Before the truce was announced, Ukraine's top security agency accused protesters Wednesday of seizing hundreds of firearms from its offices and announced a nationwide anti-terrorist operation to restore order.

Earlier in the day, demonstrators forced their way into the main post office on the Maidan after a nearby building they had previously occupied was burned down Tuesday in fierce, fiery clashes with riot police. Thousands of activists armed with fire bombs and rocks had defended the square, a key symbol of the protests.

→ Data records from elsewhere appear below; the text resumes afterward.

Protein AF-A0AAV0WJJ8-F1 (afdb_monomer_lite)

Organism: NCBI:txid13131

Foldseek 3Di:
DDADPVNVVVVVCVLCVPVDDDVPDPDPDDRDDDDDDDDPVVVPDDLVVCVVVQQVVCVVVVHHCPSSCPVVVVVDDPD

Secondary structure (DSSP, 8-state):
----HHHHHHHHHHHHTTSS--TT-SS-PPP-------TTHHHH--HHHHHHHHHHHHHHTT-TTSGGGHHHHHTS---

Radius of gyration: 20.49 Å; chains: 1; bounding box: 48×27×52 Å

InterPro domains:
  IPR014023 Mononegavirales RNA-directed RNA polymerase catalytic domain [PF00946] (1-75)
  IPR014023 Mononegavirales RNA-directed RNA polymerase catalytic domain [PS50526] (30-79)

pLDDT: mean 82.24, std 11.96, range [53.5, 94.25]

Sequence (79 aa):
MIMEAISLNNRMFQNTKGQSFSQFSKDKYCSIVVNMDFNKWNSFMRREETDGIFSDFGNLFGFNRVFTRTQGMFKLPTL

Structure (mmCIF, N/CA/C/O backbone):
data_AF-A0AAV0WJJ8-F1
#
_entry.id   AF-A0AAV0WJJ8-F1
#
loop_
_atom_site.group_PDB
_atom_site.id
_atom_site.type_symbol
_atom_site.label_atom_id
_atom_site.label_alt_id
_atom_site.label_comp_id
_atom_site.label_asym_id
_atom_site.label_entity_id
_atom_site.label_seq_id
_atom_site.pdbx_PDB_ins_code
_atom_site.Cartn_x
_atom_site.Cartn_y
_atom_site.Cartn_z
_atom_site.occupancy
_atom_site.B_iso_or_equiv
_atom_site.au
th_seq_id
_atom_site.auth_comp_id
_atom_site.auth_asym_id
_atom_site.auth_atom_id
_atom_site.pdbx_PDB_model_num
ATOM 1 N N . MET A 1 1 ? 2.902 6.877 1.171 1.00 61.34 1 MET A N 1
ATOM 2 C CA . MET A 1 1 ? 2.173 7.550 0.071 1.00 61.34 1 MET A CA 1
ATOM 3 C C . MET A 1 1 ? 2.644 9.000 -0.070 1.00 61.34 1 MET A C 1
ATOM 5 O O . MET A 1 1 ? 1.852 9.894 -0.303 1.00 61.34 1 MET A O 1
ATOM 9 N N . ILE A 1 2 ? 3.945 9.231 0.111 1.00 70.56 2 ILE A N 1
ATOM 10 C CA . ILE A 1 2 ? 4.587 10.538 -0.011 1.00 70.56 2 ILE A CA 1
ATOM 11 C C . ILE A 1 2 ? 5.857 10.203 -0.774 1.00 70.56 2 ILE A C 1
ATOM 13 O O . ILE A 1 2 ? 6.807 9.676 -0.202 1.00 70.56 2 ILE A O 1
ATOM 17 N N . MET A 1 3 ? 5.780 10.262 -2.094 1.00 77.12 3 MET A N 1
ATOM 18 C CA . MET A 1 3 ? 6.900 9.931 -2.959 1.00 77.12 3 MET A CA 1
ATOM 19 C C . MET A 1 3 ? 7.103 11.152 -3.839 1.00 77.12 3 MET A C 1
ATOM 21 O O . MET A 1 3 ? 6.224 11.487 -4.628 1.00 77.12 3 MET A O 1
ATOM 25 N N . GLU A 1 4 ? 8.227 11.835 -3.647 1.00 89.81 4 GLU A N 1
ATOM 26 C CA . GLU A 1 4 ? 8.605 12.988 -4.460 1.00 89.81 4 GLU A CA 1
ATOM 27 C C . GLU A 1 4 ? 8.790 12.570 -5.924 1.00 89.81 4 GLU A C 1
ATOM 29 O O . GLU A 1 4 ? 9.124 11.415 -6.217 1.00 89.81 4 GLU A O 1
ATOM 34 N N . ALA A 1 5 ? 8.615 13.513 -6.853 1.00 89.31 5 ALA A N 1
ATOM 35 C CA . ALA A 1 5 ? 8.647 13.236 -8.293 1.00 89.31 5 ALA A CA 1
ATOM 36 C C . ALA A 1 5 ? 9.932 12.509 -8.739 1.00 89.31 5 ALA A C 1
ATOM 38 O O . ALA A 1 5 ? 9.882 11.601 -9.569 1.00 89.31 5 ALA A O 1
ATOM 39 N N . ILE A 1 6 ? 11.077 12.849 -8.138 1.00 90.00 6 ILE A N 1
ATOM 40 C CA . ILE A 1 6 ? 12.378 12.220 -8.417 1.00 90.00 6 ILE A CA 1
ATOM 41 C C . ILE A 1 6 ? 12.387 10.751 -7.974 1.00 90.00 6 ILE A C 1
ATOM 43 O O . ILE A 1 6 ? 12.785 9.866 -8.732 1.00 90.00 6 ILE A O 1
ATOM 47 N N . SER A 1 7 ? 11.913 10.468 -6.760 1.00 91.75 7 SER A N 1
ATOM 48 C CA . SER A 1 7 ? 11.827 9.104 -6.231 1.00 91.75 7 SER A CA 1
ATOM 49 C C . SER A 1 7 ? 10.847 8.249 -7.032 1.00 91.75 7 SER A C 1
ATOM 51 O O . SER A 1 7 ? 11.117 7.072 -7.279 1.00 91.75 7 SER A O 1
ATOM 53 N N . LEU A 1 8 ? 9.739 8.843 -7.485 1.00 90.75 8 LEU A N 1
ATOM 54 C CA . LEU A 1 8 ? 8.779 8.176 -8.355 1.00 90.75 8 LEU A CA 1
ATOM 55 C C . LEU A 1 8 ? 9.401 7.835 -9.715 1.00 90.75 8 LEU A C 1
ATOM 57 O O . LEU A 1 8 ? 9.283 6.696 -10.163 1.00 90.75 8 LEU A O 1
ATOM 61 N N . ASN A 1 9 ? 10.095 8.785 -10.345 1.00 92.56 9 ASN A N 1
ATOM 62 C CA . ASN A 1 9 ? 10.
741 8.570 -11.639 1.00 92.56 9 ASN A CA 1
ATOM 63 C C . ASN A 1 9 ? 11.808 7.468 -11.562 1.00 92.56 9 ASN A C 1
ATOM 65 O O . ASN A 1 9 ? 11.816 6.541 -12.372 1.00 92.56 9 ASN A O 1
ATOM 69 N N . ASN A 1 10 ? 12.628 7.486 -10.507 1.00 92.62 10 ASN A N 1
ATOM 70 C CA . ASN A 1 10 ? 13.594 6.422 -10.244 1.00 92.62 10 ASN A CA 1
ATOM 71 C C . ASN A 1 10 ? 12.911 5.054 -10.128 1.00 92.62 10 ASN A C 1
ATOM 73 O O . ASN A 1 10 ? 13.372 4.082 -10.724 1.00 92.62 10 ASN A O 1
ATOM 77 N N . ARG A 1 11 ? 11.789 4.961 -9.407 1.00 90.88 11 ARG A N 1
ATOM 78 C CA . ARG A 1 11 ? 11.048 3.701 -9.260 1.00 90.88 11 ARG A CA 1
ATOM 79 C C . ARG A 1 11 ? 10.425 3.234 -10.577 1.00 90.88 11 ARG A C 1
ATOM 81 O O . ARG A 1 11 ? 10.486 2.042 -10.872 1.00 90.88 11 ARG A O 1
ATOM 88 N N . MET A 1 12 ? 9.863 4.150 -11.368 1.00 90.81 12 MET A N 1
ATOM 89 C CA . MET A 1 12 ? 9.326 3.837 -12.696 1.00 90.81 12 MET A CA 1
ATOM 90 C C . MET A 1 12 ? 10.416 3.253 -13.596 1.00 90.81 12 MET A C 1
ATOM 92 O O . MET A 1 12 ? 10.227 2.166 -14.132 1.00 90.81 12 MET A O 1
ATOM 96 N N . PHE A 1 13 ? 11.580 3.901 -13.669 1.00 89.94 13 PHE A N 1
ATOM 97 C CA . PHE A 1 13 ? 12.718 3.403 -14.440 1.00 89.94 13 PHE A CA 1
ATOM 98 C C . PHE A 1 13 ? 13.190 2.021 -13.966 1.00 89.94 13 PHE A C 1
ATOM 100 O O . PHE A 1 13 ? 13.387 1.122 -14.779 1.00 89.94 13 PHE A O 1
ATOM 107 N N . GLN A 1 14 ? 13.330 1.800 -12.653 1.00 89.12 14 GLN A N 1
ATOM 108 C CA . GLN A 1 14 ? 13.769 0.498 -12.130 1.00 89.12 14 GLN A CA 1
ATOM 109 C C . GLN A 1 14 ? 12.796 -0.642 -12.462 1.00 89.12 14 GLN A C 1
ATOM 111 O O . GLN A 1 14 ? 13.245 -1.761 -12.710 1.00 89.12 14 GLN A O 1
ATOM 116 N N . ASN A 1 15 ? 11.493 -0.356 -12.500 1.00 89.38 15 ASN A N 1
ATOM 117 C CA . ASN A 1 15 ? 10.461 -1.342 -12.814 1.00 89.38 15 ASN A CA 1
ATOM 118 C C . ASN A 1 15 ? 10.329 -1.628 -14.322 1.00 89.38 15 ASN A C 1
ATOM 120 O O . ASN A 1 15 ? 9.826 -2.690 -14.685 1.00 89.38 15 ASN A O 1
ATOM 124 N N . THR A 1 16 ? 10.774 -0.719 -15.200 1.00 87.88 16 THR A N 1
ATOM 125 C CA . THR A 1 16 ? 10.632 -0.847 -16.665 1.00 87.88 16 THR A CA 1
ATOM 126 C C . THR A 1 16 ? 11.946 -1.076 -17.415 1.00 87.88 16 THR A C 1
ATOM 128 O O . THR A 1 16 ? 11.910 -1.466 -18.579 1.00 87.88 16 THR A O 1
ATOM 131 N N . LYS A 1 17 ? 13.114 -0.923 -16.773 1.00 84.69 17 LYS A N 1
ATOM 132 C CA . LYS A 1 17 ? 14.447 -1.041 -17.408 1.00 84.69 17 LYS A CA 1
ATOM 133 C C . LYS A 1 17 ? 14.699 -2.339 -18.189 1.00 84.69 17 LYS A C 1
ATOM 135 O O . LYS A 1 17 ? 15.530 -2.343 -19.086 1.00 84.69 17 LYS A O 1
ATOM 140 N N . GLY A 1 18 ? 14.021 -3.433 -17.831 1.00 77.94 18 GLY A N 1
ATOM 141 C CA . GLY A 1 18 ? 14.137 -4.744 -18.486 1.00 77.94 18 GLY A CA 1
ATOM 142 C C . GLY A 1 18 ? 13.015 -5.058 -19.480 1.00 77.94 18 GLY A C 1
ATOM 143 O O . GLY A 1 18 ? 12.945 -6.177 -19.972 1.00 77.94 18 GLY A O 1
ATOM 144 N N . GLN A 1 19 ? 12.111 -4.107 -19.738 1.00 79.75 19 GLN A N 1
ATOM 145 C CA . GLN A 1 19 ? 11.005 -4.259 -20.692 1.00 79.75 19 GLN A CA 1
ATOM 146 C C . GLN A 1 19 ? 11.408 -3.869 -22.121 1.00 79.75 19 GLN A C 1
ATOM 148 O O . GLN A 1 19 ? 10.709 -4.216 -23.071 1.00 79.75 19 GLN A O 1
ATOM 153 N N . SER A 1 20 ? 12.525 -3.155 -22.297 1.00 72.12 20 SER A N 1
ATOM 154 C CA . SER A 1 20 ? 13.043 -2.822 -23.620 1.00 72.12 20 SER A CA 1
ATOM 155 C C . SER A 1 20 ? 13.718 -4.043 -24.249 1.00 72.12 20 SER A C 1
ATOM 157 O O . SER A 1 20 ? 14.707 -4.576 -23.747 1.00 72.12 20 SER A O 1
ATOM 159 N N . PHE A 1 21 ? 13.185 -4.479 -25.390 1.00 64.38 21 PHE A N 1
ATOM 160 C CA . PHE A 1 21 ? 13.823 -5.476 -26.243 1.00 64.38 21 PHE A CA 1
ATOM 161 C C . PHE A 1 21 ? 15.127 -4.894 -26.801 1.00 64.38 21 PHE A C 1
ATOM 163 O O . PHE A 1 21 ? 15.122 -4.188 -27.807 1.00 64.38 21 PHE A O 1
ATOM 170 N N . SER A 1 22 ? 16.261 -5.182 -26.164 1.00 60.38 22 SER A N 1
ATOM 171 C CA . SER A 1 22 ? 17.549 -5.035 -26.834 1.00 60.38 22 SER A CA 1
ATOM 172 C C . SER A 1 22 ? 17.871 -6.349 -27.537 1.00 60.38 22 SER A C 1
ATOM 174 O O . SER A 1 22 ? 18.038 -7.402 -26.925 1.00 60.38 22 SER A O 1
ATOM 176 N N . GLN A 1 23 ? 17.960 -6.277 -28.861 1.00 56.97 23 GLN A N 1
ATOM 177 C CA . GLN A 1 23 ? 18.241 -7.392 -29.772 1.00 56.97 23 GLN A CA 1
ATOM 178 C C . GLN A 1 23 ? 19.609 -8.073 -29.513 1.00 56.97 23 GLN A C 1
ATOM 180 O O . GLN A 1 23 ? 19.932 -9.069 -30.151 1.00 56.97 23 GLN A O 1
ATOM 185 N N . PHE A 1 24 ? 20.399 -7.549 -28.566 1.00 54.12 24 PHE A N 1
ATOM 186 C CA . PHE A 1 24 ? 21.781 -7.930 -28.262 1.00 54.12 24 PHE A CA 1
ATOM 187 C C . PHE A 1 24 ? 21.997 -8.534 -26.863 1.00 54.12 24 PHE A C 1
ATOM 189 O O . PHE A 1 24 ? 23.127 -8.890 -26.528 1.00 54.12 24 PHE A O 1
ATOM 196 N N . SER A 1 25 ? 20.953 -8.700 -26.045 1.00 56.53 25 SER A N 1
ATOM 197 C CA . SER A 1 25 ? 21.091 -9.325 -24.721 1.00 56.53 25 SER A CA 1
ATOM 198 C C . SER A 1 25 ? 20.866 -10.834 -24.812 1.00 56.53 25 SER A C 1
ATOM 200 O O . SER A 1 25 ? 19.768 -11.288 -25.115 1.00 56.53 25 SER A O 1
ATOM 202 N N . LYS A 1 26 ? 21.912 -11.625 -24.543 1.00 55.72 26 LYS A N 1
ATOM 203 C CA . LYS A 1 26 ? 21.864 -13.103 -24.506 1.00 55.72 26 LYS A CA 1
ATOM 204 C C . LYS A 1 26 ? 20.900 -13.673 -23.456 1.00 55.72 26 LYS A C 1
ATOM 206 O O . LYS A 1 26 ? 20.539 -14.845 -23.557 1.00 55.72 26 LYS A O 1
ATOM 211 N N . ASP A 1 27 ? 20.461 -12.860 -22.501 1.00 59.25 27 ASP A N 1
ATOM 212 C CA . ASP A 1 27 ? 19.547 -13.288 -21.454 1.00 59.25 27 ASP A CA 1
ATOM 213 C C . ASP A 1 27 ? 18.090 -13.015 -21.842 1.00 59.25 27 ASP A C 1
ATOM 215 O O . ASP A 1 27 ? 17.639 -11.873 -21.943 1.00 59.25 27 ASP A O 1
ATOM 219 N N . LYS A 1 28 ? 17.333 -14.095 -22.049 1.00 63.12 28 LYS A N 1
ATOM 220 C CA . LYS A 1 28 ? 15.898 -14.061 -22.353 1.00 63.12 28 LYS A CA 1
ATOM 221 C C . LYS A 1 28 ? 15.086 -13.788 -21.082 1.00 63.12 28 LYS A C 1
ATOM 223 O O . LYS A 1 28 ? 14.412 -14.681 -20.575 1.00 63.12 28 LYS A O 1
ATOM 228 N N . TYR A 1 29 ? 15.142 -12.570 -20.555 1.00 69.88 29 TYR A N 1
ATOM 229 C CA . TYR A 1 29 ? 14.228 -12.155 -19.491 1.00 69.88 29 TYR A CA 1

"The revolution has turned into a war with the authorities," said Vasyl Oleksenko, 57, a retired geologist from central Ukraine. "We must fight this bloody, criminal leadership. We must fight for our country, our Ukraine!"

 The bad blood now runs so high it has fueled fears the nation could be sliding toward a messy breakup. While most people in the country's western regions resent Yanukovych, he enjoys strong support in the mostly Russian-speaking eastern and southern regions, where many want strong ties with Russia.

Neither side now appears willing to compromise, with the opposition insisting on Yanukovych's resignation and early elections and the president prepared to fight till the end. 

Both sides seem prepared for more violence. On Wednesday, protesters were digging up cobblestones in Independence Square to be used as missiles if needed. Some demonstrators were preparing Molotov cocktails in case riot police tried again to clear the protest camps.

Oleg Blaschtschuk, who works as a translator, told CBS News he came to Independence Square because he wants a more democratic government. He said he is prepared to fight if necessary.

"When it's needed, yeah, I will fight for my family, I will fight for the future for my children, for my grandchildren," he said."I have two grandchildren. I will fight, of course."